Dans ce que l’armée de l’air américaine d’aujourd’hui reconnaît comme le premier transport aérien de combat de son histoire, le 50e a effectué 13 sorties le jour suivant, perdant trois avions au passage. En début d’après-midi, Goettler et Bleckley décollent. Ils survolent le secteur de la vallée qui leur a été assigné à une altitude de 300 pieds, mais le sous-bois dense rend impossible de voir quoi que ce soit au sol. Le pilote et l’observateur ont toutefois remarqué qu’ils avaient essuyé un feu nourri des collines environnantes, mais pas beaucoup du fond de la vallée. Ils rentrent à la base avec leur DH-4 plein de trous de balles et montrant des signes de problèmes de moteur. Goettler et Bleckley empruntèrent un autre avion et planifièrent leur deuxième mission de la journée.
Tard dans l’après-midi, ils décollèrent, ignorant les avertissements de leur commandant d’escadron selon lesquels une deuxième sortie serait beaucoup plus risquée. Leur intention était de voler le long de la vallée au niveau de la cime des arbres, en attirant délibérément le feu du sol. En observant et en enregistrant soigneusement d’où venait le feu – et d’où il ne venait pas – ils avaient l’intention de localiser le bataillon perdu par processus d’élimination.
Leur premier passage dans la vallée a pris les Allemands par surprise ; le feu au sol était intense mais généralement inefficace. Après avoir effectué ce passage, Goettler et Bleckley étaient à peu près sûrs d’avoir la position de Whittlesey, mais ils ont décidé de faire un dernier passage pour la confirmer. Les coordonnées précises étaient essentielles pour que les Alliés puissent fournir des tirs d’artillerie de soutien sans toucher les Américains. Cette fois, cependant, les Allemands attendaient les pilotes. Lorsque le DH-4 est arrivé à portée, ils ont ouvert le feu, les mitrailleurs allemands sur les crêtes les plus élevées tirant sur l’avion. Le feu intense a criblé le biplan d’au moins 40 impacts de balles, brisant le pare-brise et le tableau de bord de Goettler.
Bien que mortellement blessé par une balle à la tête, Goettler a réussi à relever le nez du DH-4 et à le diriger vers l’ouest.

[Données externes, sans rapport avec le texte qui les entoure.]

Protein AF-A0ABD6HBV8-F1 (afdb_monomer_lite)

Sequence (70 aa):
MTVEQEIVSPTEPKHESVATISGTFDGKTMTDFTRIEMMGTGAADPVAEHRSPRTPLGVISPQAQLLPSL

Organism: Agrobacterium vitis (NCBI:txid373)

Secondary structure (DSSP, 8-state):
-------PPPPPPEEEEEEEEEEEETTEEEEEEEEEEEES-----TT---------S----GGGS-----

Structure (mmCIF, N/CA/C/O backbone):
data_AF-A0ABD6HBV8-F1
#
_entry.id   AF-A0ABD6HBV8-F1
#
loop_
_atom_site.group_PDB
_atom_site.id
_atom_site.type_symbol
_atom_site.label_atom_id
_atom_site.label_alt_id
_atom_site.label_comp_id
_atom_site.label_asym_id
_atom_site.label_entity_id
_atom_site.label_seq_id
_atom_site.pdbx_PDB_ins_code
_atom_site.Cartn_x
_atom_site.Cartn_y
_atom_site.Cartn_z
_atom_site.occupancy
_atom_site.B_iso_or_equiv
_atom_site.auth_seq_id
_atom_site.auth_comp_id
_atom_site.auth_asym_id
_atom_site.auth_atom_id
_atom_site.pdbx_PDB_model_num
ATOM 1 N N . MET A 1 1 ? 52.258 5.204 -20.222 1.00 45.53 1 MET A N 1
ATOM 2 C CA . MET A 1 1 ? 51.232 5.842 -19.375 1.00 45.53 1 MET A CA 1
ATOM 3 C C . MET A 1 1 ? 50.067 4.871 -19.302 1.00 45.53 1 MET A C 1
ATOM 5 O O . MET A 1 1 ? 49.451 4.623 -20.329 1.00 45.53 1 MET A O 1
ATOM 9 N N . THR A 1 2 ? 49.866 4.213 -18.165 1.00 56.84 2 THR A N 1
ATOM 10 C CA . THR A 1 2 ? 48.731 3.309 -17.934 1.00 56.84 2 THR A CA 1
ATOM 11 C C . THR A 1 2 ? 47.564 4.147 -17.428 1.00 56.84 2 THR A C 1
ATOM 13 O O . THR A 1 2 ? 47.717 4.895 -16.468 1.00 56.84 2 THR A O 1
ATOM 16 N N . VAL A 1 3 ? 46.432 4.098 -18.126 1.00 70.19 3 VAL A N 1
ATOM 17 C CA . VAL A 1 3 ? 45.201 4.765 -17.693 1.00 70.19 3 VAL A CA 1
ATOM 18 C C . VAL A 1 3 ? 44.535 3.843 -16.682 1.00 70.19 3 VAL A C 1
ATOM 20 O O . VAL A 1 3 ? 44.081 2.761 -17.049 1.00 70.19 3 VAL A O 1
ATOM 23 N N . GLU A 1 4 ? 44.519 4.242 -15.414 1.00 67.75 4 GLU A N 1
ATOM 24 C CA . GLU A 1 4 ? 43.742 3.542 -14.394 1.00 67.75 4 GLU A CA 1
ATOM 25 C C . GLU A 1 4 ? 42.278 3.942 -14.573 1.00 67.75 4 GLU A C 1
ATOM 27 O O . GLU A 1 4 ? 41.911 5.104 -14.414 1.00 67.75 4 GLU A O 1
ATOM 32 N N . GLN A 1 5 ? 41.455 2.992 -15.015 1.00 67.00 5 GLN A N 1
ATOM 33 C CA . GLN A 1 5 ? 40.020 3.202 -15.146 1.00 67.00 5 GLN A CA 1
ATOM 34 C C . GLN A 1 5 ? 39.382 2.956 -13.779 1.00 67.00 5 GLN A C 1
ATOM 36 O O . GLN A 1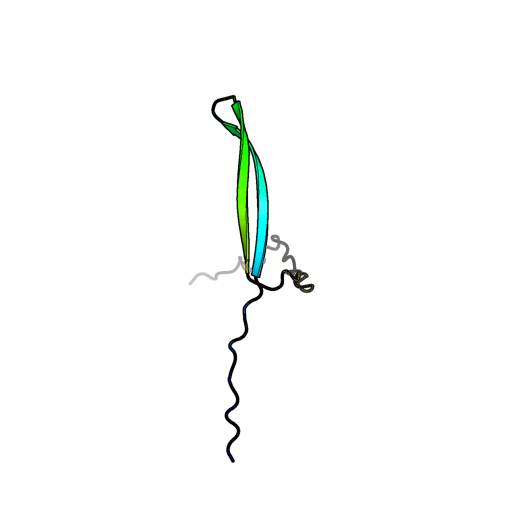 5 ? 39.400 1.833 -13.279 1.00 67.00 5 GLN A O 1
ATOM 41 N N . GLU A 1 6 ? 38.843 4.010 -13.173 1.00 74.12 6 GLU A N 1
ATOM 42 C CA . GLU A 1 6 ? 38.033 3.915 -11.961 1.00 74.12 6 GLU A CA 1
ATOM 43 C C . GLU A 1 6 ? 36.780 3.080 -12.261 1.00 74.12 6 GLU A C 1
ATOM 45 O O . GLU A 1 6 ? 35.936 3.460 -13.074 1.00 74.12 6 GLU A O 1
ATOM 50 N N . ILE A 1 7 ? 36.672 1.908 -11.633 1.00 68.44 7 ILE A N 1
ATOM 51 C CA . ILE A 1 7 ? 35.484 1.060 -11.740 1.00 68.44 7 ILE A CA 1
ATOM 52 C C . ILE A 1 7 ? 34.469 1.576 -10.722 1.00 68.44 7 ILE A C 1
ATOM 54 O O . ILE A 1 7 ? 34.543 1.257 -9.535 1.00 68.44 7 ILE A O 1
ATOM 58 N N . VAL A 1 8 ? 33.509 2.374 -11.183 1.00 70.19 8 VAL A N 1
ATOM 59 C CA . VAL A 1 8 ? 32.368 2.787 -10.360 1.00 70.19 8 VAL A CA 1
ATOM 60 C C . VAL A 1 8 ? 31.380 1.623 -10.289 1.00 70.19 8 VAL A C 1
ATOM 62 O O . V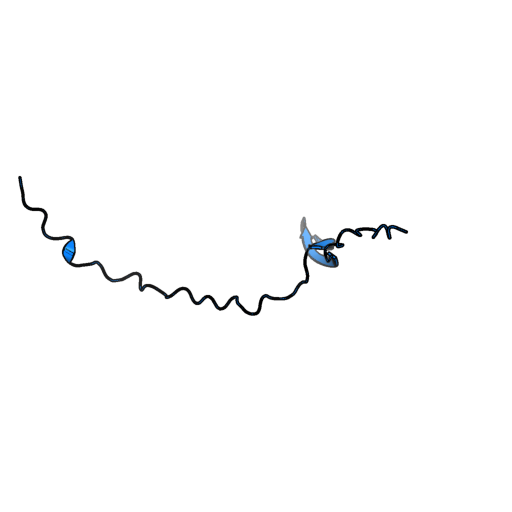AL A 1 8 ? 30.966 1.083 -11.316 1.00 70.19 8 VAL A O 1
ATOM 65 N N . SER A 1 9 ? 31.003 1.214 -9.076 1.00 70.25 9 SER A N 1
ATOM 66 C CA . SER A 1 9 ? 29.986 0.172 -8.898 1.00 70.25 9 SER A CA 1
ATOM 67 C C . SER A 1 9 ? 28.617 0.693 -9.355 1.00 70.25 9 SER A C 1
ATOM 69 O O . SER A 1 9 ? 28.249 1.810 -8.976 1.00 70.25 9 SER A O 1
ATOM 71 N N . PRO A 1 10 ? 27.844 -0.078 -10.144 1.00 67.31 10 PRO A N 1
ATOM 72 C CA . PRO A 1 10 ? 26.497 0.318 -10.532 1.00 67.31 10 PRO A CA 1
ATOM 73 C C . PRO A 1 10 ? 25.650 0.590 -9.287 1.00 67.31 10 PRO A C 1
ATOM 75 O O . PRO A 1 10 ? 25.558 -0.253 -8.398 1.00 67.31 10 PRO A O 1
ATOM 78 N N . THR A 1 11 ? 25.037 1.771 -9.210 1.00 71.81 11 THR A N 1
ATOM 79 C CA . THR A 1 11 ? 24.035 2.046 -8.175 1.00 71.81 11 THR A CA 1
ATOM 80 C C . THR A 1 11 ? 22.742 1.347 -8.574 1.00 71.81 11 THR A C 1
ATOM 82 O O . THR A 1 11 ? 22.219 1.594 -9.663 1.00 71.81 11 THR A O 1
ATOM 85 N N . GLU A 1 12 ? 22.240 0.458 -7.719 1.00 75.56 12 GLU A N 1
ATOM 86 C CA . GLU A 1 12 ? 20.949 -0.190 -7.947 1.00 75.56 12 GLU A CA 1
ATOM 87 C C . GLU A 1 12 ? 19.826 0.865 -7.973 1.00 75.56 12 GLU A C 1
ATOM 89 O O . GLU A 1 12 ? 19.808 1.764 -7.125 1.00 75.56 12 GLU A O 1
ATOM 94 N N . PRO A 1 13 ? 18.877 0.794 -8.926 1.00 77.50 13 PRO A N 1
ATOM 95 C CA . PRO A 1 13 ? 17.738 1.703 -8.947 1.00 77.50 13 PRO A CA 1
ATOM 96 C C . PRO A 1 13 ? 16.904 1.552 -7.669 1.00 77.50 13 PRO A C 1
ATOM 98 O O . PRO A 1 13 ? 16.496 0.441 -7.322 1.00 77.50 13 PRO A O 1
ATOM 101 N N . LYS A 1 14 ? 16.623 2.672 -6.996 1.00 80.56 14 LYS A N 1
ATOM 102 C CA . LYS A 1 14 ? 15.777 2.737 -5.798 1.00 80.56 14 LYS A CA 1
ATOM 103 C C . LYS A 1 14 ? 14.598 3.670 -6.045 1.00 80.56 14 LYS A C 1
ATOM 105 O O . LYS A 1 14 ? 14.781 4.802 -6.490 1.00 80.56 14 LYS A O 1
ATOM 110 N N . HIS A 1 15 ? 13.398 3.209 -5.712 1.00 85.00 15 HIS A N 1
ATOM 111 C CA . HIS A 1 15 ? 12.203 4.037 -5.634 1.00 85.00 15 HIS A CA 1
ATOM 112 C C . HIS A 1 15 ? 11.762 4.177 -4.177 1.00 85.00 15 HIS A C 1
ATOM 114 O O . HIS A 1 15 ? 11.639 3.188 -3.454 1.00 85.00 15 HIS A O 1
ATOM 120 N N . GLU A 1 16 ? 11.491 5.410 -3.760 1.00 88.06 16 GLU A N 1
ATOM 121 C CA . GLU A 1 16 ? 11.004 5.730 -2.422 1.00 88.06 16 GLU A CA 1
ATOM 122 C C . GLU A 1 16 ? 9.677 6.479 -2.515 1.00 88.06 16 GLU A C 1
ATOM 124 O O . GLU A 1 16 ? 9.532 7.404 -3.313 1.00 88.06 16 GLU A O 1
ATOM 129 N N . SER A 1 17 ? 8.715 6.091 -1.682 1.00 90.75 17 SER A N 1
ATOM 130 C CA . SER A 1 17 ? 7.399 6.725 -1.621 1.00 90.75 17 SER A CA 1
ATOM 131 C C . SER A 1 17 ? 6.846 6.740 -0.194 1.00 90.75 17 SER A C 1
ATOM 133 O O . SER A 1 17 ? 7.399 6.117 0.716 1.00 90.75 17 SER A O 1
ATOM 135 N N . VAL A 1 18 ? 5.748 7.465 0.010 1.00 94.81 18 VAL A N 1
ATOM 136 C CA . VAL A 1 18 ? 5.006 7.527 1.274 1.00 94.81 18 VAL A CA 1
ATOM 137 C C . VAL A 1 18 ? 3.562 7.131 1.001 1.00 94.81 18 VAL A C 1
ATOM 139 O O . VAL A 1 18 ? 2.918 7.691 0.115 1.00 94.81 18 VAL A O 1
ATOM 142 N N . ALA A 1 19 ? 3.049 6.179 1.775 1.00 94.50 19 ALA A N 1
ATOM 143 C CA . ALA A 1 19 ? 1.647 5.789 1.741 1.00 94.50 19 ALA A CA 1
ATOM 144 C C . ALA A 1 19 ? 0.912 6.299 2.979 1.00 94.50 19 ALA A C 1
ATOM 146 O O . ALA A 1 19 ? 1.419 6.213 4.099 1.00 94.50 19 ALA A O 1
ATOM 147 N N . THR A 1 20 ? -0.307 6.783 2.759 1.00 96.50 20 THR A N 1
ATOM 148 C CA . THR A 1 20 ? -1.265 7.104 3.817 1.00 96.50 20 THR A CA 1
ATOM 149 C C . THR A 1 20 ? -2.088 5.861 4.133 1.00 96.50 20 THR A C 1
ATOM 151 O O . THR A 1 20 ? -2.691 5.268 3.238 1.00 96.50 20 THR A O 1
ATOM 154 N N . ILE A 1 21 ? -2.142 5.482 5.404 1.00 94.56 21 ILE A N 1
ATOM 155 C CA . ILE A 1 21 ? -2.956 4.381 5.915 1.00 94.56 21 ILE A CA 1
ATOM 156 C C . ILE A 1 21 ? -4.108 5.006 6.688 1.00 94.56 21 ILE A C 1
ATOM 158 O O . ILE A 1 21 ? -3.885 5.843 7.554 1.00 94.56 21 ILE A O 1
ATOM 162 N N . SER A 1 22 ? -5.341 4.613 6.385 1.00 95.94 22 SER A N 1
ATOM 163 C CA . SER A 1 22 ? -6.512 5.053 7.145 1.00 95.94 22 SER A CA 1
ATOM 164 C C . SER A 1 22 ? -7.349 3.852 7.559 1.00 95.94 22 SER A C 1
ATOM 166 O O . SER A 1 22 ? -7.454 2.874 6.817 1.00 95.94 22 SER A O 1
ATOM 168 N N . GLY A 1 23 ? -7.909 3.905 8.764 1.00 96.00 23 GLY A N 1
ATOM 169 C CA . GLY A 1 23 ? -8.680 2.804 9.328 1.00 96.00 23 GLY A CA 1
ATOM 170 C C . GLY A 1 23 ? -9.284 3.145 10.682 1.00 96.00 23 GLY A C 1
ATOM 171 O O . GLY A 1 23 ? -9.397 4.312 11.056 1.00 96.00 23 GLY A O 1
ATOM 172 N N . THR A 1 24 ? -9.691 2.116 11.420 1.00 97.62 24 THR A N 1
ATOM 173 C CA . THR A 1 24 ? -10.275 2.261 12.756 1.00 97.62 24 THR A CA 1
ATOM 174 C C . THR A 1 24 ? -9.500 1.402 13.750 1.00 97.62 24 THR A C 1
ATOM 176 O O . THR A 1 24 ? -9.323 0.208 13.517 1.00 97.62 24 THR A O 1
ATOM 179 N N . PHE A 1 25 ? -9.062 1.992 14.861 1.00 93.38 25 PHE A N 1
ATOM 180 C CA . PHE A 1 25 ? -8.404 1.297 15.969 1.00 93.38 25 PHE A CA 1
ATOM 181 C C . PHE A 1 25 ? -9.073 1.718 17.278 1.00 93.38 25 PHE A C 1
ATOM 183 O O . PHE A 1 25 ? -9.261 2.909 17.519 1.00 93.38 25 PHE A O 1
ATOM 190 N N . ASP A 1 26 ? -9.500 0.743 18.085 1.00 95.88 26 ASP A N 1
ATOM 191 C CA . ASP A 1 26 ? -10.255 0.987 19.327 1.00 95.88 26 ASP A CA 1
ATOM 192 C C . ASP A 1 26 ? -11.487 1.904 19.125 1.00 95.88 26 ASP A C 1
ATOM 194 O O . ASP A 1 26 ? -11.749 2.848 19.868 1.00 95.88 26 ASP A O 1
ATOM 198 N N . GLY A 1 27 ? -12.218 1.685 18.024 1.00 96.25 27 GLY A N 1
ATOM 199 C CA . GLY A 1 27 ? -13.415 2.462 17.676 1.00 96.25 27 GLY A CA 1
ATOM 200 C C . GLY A 1 27 ? -13.159 3.905 17.218 1.00 96.25 27 GLY A C 1
ATOM 201 O O . GLY A 1 27 ? -14.117 4.627 16.947 1.00 96.25 27 GLY A O 1
ATOM 202 N N . LYS A 1 28 ? -11.899 4.337 17.092 1.00 96.81 28 LYS A N 1
ATOM 203 C CA . LYS A 1 28 ? -11.525 5.672 16.605 1.00 96.81 28 LYS A CA 1
ATOM 204 C C . LYS A 1 28 ? -10.951 5.594 15.201 1.00 96.81 28 LYS A C 1
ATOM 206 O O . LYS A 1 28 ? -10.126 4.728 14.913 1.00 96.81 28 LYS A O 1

Alors qu’il s’écrase juste à l’intérieur des lignes alliées, Bleckley est projeté à l’écart. Lorsqu’une patrouille française atteint l’épave, Goettler est mort, Bleckley est inconscient et à peine vivant. Il est mort de ses blessures internes avant qu’ils ne puissent l’amener à un poste de secours, mais ses notes sur la carte de la mission ont fourni aux Alliés les informations cruciales pour relever le bataillon perdu.
Goettler et Bleckley ont d’abord reçu des Croix du service distingué à titre posthume, mais un comité de révision de l’armée a amélioré leurs décorations en Médailles d’honneur en 1922. La dépouille de Goettler a été rapatriée aux États-Unis et enterrée au cimetière Graceland de Chicago. Bleckley a été enterré au cimetière américain de Meuse-Argonne, près du village de Romagne-sous-Montfaucon, en France, la dernière demeure de huit autres récipiendaires de la Medal of Honor.